Available data:

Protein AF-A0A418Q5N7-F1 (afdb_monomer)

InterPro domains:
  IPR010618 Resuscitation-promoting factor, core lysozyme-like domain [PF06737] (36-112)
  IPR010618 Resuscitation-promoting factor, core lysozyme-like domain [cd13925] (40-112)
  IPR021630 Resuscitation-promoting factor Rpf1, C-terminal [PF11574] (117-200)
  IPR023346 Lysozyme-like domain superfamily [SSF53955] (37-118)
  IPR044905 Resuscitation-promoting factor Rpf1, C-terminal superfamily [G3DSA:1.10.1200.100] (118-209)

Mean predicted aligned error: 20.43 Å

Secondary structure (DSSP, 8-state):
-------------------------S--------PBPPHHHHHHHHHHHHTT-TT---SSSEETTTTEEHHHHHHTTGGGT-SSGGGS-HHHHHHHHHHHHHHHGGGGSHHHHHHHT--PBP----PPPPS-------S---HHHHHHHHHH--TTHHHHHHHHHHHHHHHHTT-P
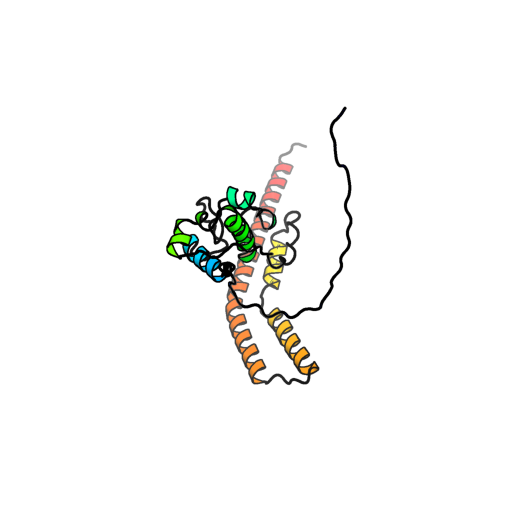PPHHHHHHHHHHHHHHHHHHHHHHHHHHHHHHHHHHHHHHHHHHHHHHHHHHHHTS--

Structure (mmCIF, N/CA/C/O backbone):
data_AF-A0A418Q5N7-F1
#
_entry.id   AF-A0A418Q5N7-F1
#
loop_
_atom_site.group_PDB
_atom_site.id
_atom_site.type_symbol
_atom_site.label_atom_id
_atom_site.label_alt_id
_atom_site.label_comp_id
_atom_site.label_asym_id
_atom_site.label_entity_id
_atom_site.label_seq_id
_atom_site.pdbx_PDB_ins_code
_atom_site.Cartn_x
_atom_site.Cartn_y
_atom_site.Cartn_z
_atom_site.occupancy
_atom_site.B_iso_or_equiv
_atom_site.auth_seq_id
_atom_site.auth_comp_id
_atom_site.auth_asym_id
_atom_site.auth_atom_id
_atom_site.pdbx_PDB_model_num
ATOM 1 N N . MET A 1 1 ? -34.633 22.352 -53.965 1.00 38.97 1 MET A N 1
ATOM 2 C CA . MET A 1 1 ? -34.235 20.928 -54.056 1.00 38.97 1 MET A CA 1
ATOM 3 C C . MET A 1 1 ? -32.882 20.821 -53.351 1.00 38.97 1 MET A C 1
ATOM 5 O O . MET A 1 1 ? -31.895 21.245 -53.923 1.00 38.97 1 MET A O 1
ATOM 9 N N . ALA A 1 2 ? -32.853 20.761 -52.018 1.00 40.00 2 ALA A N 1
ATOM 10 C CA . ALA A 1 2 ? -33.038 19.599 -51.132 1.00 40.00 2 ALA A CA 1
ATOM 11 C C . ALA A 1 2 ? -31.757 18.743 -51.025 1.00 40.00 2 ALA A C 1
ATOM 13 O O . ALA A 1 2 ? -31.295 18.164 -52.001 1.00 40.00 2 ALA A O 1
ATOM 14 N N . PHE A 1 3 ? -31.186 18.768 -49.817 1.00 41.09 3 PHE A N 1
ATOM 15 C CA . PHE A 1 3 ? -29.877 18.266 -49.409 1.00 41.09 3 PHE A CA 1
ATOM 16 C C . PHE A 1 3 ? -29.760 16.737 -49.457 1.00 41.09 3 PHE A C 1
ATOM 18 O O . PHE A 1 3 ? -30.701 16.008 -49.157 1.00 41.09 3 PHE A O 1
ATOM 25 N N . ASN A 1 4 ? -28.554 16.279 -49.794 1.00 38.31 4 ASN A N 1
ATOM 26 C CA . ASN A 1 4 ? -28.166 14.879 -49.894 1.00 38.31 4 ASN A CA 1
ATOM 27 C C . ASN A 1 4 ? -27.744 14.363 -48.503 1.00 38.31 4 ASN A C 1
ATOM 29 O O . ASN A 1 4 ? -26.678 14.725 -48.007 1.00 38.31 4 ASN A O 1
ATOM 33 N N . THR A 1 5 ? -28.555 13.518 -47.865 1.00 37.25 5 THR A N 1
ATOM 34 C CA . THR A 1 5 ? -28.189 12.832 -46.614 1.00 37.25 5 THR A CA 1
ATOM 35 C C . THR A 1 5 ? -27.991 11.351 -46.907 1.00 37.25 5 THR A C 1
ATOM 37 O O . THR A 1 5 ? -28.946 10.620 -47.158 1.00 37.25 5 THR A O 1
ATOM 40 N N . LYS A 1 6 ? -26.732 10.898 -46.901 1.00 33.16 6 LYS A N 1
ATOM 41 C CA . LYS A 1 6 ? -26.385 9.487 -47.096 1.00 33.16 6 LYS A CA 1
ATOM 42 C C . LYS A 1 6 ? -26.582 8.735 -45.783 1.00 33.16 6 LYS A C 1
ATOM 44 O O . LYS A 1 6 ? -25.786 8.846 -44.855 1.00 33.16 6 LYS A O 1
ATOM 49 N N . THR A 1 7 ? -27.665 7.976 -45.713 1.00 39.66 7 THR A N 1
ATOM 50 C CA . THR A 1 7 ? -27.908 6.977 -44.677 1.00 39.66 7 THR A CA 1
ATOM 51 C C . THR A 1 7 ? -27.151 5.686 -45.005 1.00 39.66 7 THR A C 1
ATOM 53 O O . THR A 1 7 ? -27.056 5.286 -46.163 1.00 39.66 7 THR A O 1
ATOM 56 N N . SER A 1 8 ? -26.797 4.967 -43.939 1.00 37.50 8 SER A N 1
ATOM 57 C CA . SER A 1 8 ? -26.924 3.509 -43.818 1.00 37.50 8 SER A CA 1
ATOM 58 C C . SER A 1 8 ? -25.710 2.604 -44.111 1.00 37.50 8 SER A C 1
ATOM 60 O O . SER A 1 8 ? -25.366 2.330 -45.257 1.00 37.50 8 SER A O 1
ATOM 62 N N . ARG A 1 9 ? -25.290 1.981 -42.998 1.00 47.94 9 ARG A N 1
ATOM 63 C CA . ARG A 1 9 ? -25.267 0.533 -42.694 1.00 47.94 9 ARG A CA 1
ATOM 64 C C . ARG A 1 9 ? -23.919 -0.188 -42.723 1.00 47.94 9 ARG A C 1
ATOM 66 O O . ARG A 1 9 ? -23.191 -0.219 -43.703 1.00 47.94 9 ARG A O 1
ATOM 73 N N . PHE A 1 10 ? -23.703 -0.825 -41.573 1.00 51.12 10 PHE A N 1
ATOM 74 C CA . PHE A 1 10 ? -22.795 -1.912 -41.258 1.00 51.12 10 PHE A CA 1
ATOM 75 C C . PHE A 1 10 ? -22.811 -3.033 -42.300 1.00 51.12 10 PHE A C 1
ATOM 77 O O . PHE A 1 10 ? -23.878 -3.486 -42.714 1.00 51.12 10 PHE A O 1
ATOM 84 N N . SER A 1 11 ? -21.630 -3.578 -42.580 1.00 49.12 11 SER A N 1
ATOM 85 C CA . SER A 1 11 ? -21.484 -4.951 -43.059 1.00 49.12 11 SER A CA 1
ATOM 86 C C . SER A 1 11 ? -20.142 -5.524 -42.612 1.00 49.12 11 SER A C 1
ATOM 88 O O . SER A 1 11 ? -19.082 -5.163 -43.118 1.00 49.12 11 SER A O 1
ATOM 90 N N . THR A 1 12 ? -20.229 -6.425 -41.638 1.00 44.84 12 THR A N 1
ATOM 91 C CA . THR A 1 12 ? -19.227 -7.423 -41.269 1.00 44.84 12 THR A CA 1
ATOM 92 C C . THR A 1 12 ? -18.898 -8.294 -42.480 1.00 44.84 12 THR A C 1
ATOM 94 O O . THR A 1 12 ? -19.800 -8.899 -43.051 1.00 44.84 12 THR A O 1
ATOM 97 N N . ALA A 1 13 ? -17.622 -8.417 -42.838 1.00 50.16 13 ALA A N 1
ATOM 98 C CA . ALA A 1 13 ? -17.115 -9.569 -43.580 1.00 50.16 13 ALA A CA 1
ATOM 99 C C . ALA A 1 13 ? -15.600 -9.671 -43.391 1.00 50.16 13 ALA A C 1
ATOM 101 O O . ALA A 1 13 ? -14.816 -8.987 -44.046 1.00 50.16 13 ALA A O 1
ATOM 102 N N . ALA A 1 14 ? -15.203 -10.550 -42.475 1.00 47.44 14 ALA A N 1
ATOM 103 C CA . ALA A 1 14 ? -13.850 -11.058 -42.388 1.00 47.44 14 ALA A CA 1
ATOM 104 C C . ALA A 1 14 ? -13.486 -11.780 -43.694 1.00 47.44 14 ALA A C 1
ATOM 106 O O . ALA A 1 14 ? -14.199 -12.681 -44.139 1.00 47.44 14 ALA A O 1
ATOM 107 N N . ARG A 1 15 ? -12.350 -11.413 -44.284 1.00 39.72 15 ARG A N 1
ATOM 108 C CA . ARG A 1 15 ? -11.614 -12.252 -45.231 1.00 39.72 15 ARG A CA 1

What this task involves: Nothing but the lines above from the one containing "ATOM 11 C C" through the one containing "ATOM 50 C CA" should appear in the answer, each repeated exactly.

Written response:
ATOM 11 C C . ALA A 1 2 ? -31.757 18.743 -51.025 1.00 40.00 2 ALA A C 1
ATOM 13 O O . ALA A 1 2 ? -31.295 18.164 -52.001 1.00 40.00 2 ALA A O 1
ATOM 14 N N . PHE A 1 3 ? -31.186 18.768 -49.817 1.00 41.09 3 PHE A N 1
ATOM 15 C CA . PHE A 1 3 ? -29.877 18.266 -49.409 1.00 41.09 3 PHE A CA 1
ATOM 16 C C . PHE A 1 3 ? -29.760 16.737 -49.457 1.00 41.09 3 PHE A C 1
ATOM 18 O O . PHE A 1 3 ? -30.701 16.008 -49.157 1.00 41.09 3 PHE A O 1
ATOM 25 N N . ASN A 1 4 ? -28.554 16.279 -49.794 1.00 38.31 4 ASN A N 1
ATOM 26 C CA . ASN A 1 4 ? -28.166 14.879 -49.894 1.00 38.31 4 ASN A CA 1
ATOM 27 C C . ASN A 1 4 ? -27.744 14.363 -48.503 1.00 38.31 4 ASN A C 1
ATOM 29 O O . ASN A 1 4 ? -26.678 14.725 -48.007 1.00 38.31 4 ASN A O 1
ATOM 33 N N . THR A 1 5 ? -28.555 13.518 -47.865 1.00 37.25 5 THR A N 1
ATOM 34 C CA . THR A 1 5 ? -28.189 12.832 -46.614 1.00 37.25 5 THR A CA 1
ATOM 35 C C . THR A 1 5 ? -27.991 11.351 -46.907 1.00 37.25 5 THR A C 1
ATOM 37 O O . THR A 1 5 ? -28.946 10.620 -47.158 1.00 37.25 5 THR A O 1
ATOM 40 N N . LYS A 1 6 ? -26.732 10.898 -46.901 1.00 33.16 6 LYS A N 1
ATOM 41 C CA . LYS A 1 6 ? -26.385 9.487 -47.096 1.00 33.16 6 LYS A CA 1
ATOM 42 C C . LYS A 1 6 ? -26.582 8.735 -45.783 1.00 33.16 6 LYS A C 1
ATOM 44 O O . LYS A 1 6 ? -25.786 8.846 -44.855 1.00 33.16 6 LYS A O 1
ATOM 49 N N . THR A 1 7 ? -27.665 7.976 -45.713 1.00 39.66 7 THR A N 1
ATOM 50 C CA . THR A 1 7 ? -27.908 6.977 -44.677 1.00 39.66 7 THR A CA 1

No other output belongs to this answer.